Between 1914 and 1916 more than 2000 Indian soldiers wounded on the front would be brought to Brighton’s temporary hospital, and throughout the course of the war more than one million men travelled from India to fight for the empire.

While their experiences in the city are documented in these staged photographs, part of the mission for Chhabra and the team from Nukthut was to give the soldiers a voice beyond these still moments in time.

“I first heard the story of the pavilion hospital in my early 20s,” says Chhabra. “I think as I have got older I have started to see myself in these photographs and the connection just became more and more compelling.
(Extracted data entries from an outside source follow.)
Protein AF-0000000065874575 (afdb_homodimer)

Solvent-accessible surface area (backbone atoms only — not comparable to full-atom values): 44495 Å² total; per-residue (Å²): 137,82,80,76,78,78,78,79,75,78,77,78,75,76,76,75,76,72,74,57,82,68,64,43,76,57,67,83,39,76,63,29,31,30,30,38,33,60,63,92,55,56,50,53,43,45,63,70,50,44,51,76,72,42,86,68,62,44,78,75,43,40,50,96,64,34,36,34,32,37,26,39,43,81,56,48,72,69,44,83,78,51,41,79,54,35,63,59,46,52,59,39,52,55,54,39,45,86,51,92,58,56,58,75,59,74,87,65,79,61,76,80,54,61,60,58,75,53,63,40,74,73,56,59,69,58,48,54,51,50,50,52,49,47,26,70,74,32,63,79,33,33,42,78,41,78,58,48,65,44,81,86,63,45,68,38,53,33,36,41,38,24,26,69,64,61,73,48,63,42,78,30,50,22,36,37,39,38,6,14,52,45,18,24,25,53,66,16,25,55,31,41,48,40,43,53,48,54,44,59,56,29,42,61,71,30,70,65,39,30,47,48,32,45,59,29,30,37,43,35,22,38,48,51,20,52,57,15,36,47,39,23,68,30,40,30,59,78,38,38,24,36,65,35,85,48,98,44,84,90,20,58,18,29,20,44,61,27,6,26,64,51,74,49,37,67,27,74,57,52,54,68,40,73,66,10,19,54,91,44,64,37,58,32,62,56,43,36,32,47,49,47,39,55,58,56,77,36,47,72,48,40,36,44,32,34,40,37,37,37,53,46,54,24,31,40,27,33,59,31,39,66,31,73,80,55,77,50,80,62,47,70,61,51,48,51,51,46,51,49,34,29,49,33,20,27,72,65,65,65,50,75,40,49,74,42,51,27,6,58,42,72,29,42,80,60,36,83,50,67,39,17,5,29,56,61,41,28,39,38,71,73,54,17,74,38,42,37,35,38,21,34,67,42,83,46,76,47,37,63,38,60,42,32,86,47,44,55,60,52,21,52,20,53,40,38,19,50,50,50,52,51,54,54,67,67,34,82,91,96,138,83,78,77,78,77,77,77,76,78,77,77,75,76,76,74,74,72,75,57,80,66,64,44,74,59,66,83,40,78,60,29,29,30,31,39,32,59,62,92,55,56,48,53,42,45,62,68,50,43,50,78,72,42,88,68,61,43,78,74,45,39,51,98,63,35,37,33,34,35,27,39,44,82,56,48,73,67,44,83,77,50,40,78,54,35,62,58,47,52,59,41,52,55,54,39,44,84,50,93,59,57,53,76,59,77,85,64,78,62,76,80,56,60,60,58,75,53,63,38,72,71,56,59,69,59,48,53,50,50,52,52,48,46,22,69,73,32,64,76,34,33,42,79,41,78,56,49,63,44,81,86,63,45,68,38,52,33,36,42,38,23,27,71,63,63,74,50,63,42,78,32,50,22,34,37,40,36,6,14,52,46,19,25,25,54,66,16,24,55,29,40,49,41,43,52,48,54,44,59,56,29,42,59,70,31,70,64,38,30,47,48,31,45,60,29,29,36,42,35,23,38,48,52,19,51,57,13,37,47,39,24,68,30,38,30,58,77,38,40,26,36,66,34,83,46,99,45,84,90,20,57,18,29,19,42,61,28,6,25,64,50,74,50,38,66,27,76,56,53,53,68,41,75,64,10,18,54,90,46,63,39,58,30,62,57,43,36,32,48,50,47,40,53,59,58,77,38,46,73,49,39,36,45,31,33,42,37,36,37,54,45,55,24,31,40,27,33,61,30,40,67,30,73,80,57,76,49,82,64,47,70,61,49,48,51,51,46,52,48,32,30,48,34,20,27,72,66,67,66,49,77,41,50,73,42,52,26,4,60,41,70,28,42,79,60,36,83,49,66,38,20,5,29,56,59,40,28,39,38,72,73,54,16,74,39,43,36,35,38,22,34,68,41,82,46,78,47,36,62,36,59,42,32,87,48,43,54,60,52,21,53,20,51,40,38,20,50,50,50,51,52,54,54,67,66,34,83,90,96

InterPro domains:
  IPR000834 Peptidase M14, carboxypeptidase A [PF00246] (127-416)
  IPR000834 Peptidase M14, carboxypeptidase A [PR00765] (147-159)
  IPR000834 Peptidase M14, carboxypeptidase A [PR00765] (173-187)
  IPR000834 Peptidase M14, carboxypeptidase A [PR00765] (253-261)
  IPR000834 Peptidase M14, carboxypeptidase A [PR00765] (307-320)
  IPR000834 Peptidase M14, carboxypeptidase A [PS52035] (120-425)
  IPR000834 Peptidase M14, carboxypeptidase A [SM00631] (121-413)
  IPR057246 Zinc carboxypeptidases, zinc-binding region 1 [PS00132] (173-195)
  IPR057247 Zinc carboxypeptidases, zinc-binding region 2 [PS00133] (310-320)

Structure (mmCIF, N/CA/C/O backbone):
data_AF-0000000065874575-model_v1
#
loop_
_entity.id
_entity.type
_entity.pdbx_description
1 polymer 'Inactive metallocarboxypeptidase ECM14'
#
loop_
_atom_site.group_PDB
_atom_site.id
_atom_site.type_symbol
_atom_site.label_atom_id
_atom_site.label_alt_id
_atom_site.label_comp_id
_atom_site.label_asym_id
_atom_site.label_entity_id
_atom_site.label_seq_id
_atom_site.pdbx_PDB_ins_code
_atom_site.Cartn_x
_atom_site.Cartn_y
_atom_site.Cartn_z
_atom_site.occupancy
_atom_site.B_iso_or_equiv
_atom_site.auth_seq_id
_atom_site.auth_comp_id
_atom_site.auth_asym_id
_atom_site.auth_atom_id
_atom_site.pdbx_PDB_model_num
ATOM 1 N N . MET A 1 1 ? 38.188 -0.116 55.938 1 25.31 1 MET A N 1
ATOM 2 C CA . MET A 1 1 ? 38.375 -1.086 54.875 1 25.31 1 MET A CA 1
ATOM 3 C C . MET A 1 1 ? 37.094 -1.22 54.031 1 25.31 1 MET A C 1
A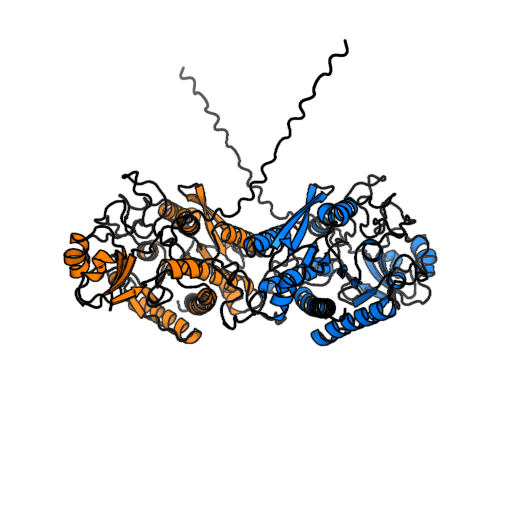TOM 5 O O . MET A 1 1 ? 36.125 -1.803 54.5 1 25.31 1 MET A O 1
ATOM 9 N N . LEU A 1 2 ? 36.781 -0.107 53.281 1 29 2 LEU A N 1
ATOM 10 C CA . LEU A 1 2 ? 35.656 0.441 52.531 1 29 2 LEU A CA 1
ATOM 11 C C . LEU A 1 2 ? 35.312 -0.429 51.344 1 29 2 LEU A C 1
ATOM 13 O O . LEU A 1 2 ? 36.125 -0.611 50.438 1 29 2 LEU A O 1
ATOM 17 N N . HIS A 1 3 ? 34.656 -1.602 51.625 1 29.17 3 HIS A N 1
ATOM 18 C CA . HIS A 1 3 ? 34.281 -2.648 50.688 1 29.17 3 HIS A CA 1
ATOM 19 C C . HIS A 1 3 ? 33.469 -2.076 49.531 1 29.17 3 HIS A C 1
ATOM 21 O O . HIS A 1 3 ? 32.469 -1.396 49.75 1 29.17 3 HIS A O 1
ATOM 27 N N . MET A 1 4 ? 34.094 -1.768 48.375 1 29.03 4 MET A N 1
ATOM 28 C CA . MET A 1 4 ? 33.719 -1.243 47.094 1 29.03 4 MET A CA 1
ATOM 29 C C . MET A 1 4 ? 32.719 -2.156 46.406 1 29.03 4 MET A C 1
ATOM 31 O O . MET A 1 4 ? 33.031 -3.314 46.094 1 29.03 4 MET A O 1
ATOM 35 N N . ASN A 1 5 ? 31.469 -2.135 46.844 1 28.75 5 ASN A N 1
ATOM 36 C CA . ASN A 1 5 ? 30.391 -2.902 46.25 1 28.75 5 ASN A CA 1
ATOM 37 C C . ASN A 1 5 ? 30.297 -2.65 44.75 1 28.75 5 ASN A C 1
ATOM 39 O O . ASN A 1 5 ? 30.156 -1.506 44.312 1 28.75 5 ASN A O 1
ATOM 43 N N . SER A 1 6 ? 30.984 -3.469 43.938 1 28.67 6 SER A N 1
ATOM 44 C CA . SER A 1 6 ? 31.062 -3.508 42.469 1 28.67 6 SER A CA 1
ATOM 45 C C . SER A 1 6 ? 29.688 -3.713 41.844 1 28.67 6 SER A C 1
ATOM 47 O O . SER A 1 6 ? 29.047 -4.734 42.094 1 28.67 6 SER A O 1
ATOM 49 N N . LEU A 1 7 ? 28.812 -2.686 41.781 1 28.83 7 LEU A N 1
ATOM 50 C CA . LEU A 1 7 ? 27.562 -2.664 41.031 1 28.83 7 LEU A CA 1
ATOM 51 C C . LEU A 1 7 ? 27.781 -3.107 39.594 1 28.83 7 LEU A C 1
ATOM 53 O O . LEU A 1 7 ? 28.516 -2.455 38.844 1 28.83 7 LEU A O 1
ATOM 57 N N . TRP A 1 8 ? 27.938 -4.418 39.312 1 28.38 8 TRP A N 1
ATOM 58 C CA . TRP A 1 8 ? 28.016 -4.984 37.969 1 28.38 8 TRP A CA 1
ATOM 59 C C . TRP A 1 8 ? 26.812 -4.586 37.156 1 28.38 8 TRP A C 1
ATOM 61 O O . TRP A 1 8 ? 25.672 -4.906 37.5 1 28.38 8 TRP A O 1
ATOM 71 N N . GLY A 1 9 ? 26.797 -3.363 36.562 1 26.22 9 GLY A N 1
ATOM 72 C CA . GLY A 1 9 ? 25.812 -2.891 35.594 1 26.22 9 GLY A CA 1
ATOM 73 C C . GLY A 1 9 ? 25.594 -3.865 34.438 1 26.22 9 GLY A C 1
ATOM 74 O O . GLY A 1 9 ? 26.531 -4.238 33.75 1 26.22 9 GLY A O 1
ATOM 75 N N . CYS A 1 10 ? 24.594 -4.801 34.562 1 29.83 10 CYS A N 1
ATOM 76 C CA . CYS A 1 10 ? 24.156 -5.672 33.469 1 29.83 10 CYS A CA 1
ATOM 77 C C . CYS A 1 10 ? 23.812 -4.867 32.219 1 29.83 10 CYS A C 1
ATOM 79 O O . CYS A 1 10 ? 22.875 -4.066 32.219 1 29.83 10 CYS A O 1
ATOM 81 N N . PHE A 1 11 ? 24.766 -4.57 31.422 1 30.41 11 PHE A N 1
ATOM 82 C CA . PHE A 1 11 ? 24.562 -4.039 30.078 1 30.41 11 PHE A CA 1
ATOM 83 C C . PHE A 1 11 ? 23.641 -4.949 29.266 1 30.41 11 PHE A C 1
ATOM 85 O O . PHE A 1 11 ? 24 -6.086 28.953 1 30.41 11 PHE A O 1
ATOM 92 N N . LEU A 1 12 ? 22.328 -4.836 29.469 1 28.56 12 LEU A N 1
ATOM 93 C CA . LEU A 1 12 ? 21.391 -5.488 28.562 1 28.56 12 LEU A CA 1
ATOM 94 C C . LEU A 1 12 ? 21.641 -5.055 27.109 1 28.56 12 LEU A C 1
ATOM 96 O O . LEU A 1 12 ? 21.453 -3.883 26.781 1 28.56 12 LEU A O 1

“I knew at some point I wanted to tell this story in as public a way as possible and using as many art forms as possible – so not to make our life easy, but to make more difficult.

“The more difficult we make our art the more interesting the story can become.

“My version of the lives of these men is an alternative version I realised we had not heard their voices.

“These men came from a region of north India I am familiar with through my close family, so their dialect, their language, their humour, their pathos, were all things I was interested in and wanted to bring out with this project.”

To create the interactive installation the team poured through scores of copies of letters home written by the soldiers which had been compiled at the British Library.

It is from these deeply personal writings which motifs such as the flute emerged, as Chhabra says it became a deeply personal and intimate experience.

“My great grandfather did not convalesce in Brighton, or fight in the Western front, or in any theatre of war, but there are two things which I found connected me through these letters,” Chhabra says. “The first is my very first memory from when I was three years and 11 months old.

“I remember the funeral of my grandmother, from my mothers side, and her coffin coming into my grandfather’s shop and the casket being opened.

“It is a Hindu tradition for people who come to the funeral to see the face to get this spiritual connection before the person is taken away and cremated.

“Now that is not a dark part of my memory, I am not frightened by it, in a strange sort of way it gives me an energy, but it is questions of life and death which I connect to the soldiers with that memory.”

He said the second memory was when his father and grandfather first came to the UK 50-years ago they were the scribes in their community.

“The story of the scribes and those letters is fascinating,” he says. “Without those we would not be telling this story and through those letters we can feel the anxiety, the emotion, the loss, the despair, and even the humour.

“I had never made the connection with my father and grandfather before, but it struck me doing this project we make all these connections to our own memories and they somehow find their way out.”

For four nights the Royal Pavilion will be lit up with a spectacular aft dark project with video projects dancing across the structure to represent the memories of the wounded soldiers far from home.

Alongside the production will also be a host of related performances and outreach activities including a special performance by the Philharmonia Orchestra who will feature some of India’s leading contemporary musicians in a marriage of Eastern and Western styles.

“'This is an important story, both in the history of Brighton & Hove and in the wider context of the First World War - one which we think deserves to be better known,” says Andrew Comben, chief executive of the Brighton Festival. “In Brighton Festival's 50th year, it's even more appropriate that we present this piece now and I am delighted to be working with our partners to bring it to fruition.”

Jenny Waldman, director of 14-18 NOW, says “We are thrilled to be working with Brighton Festival to present this ambitious project with an amazing group of artists brought together by Nutkhut, which will offer audiences an insight into the little-known and remarkable story underpinning the city's involvement with the First World War.”

Dr Blighty

Royal Pavilion Garden, Pavilion Buildings, Brighton

May 24 to May 28 at 2pm to 10pm, free.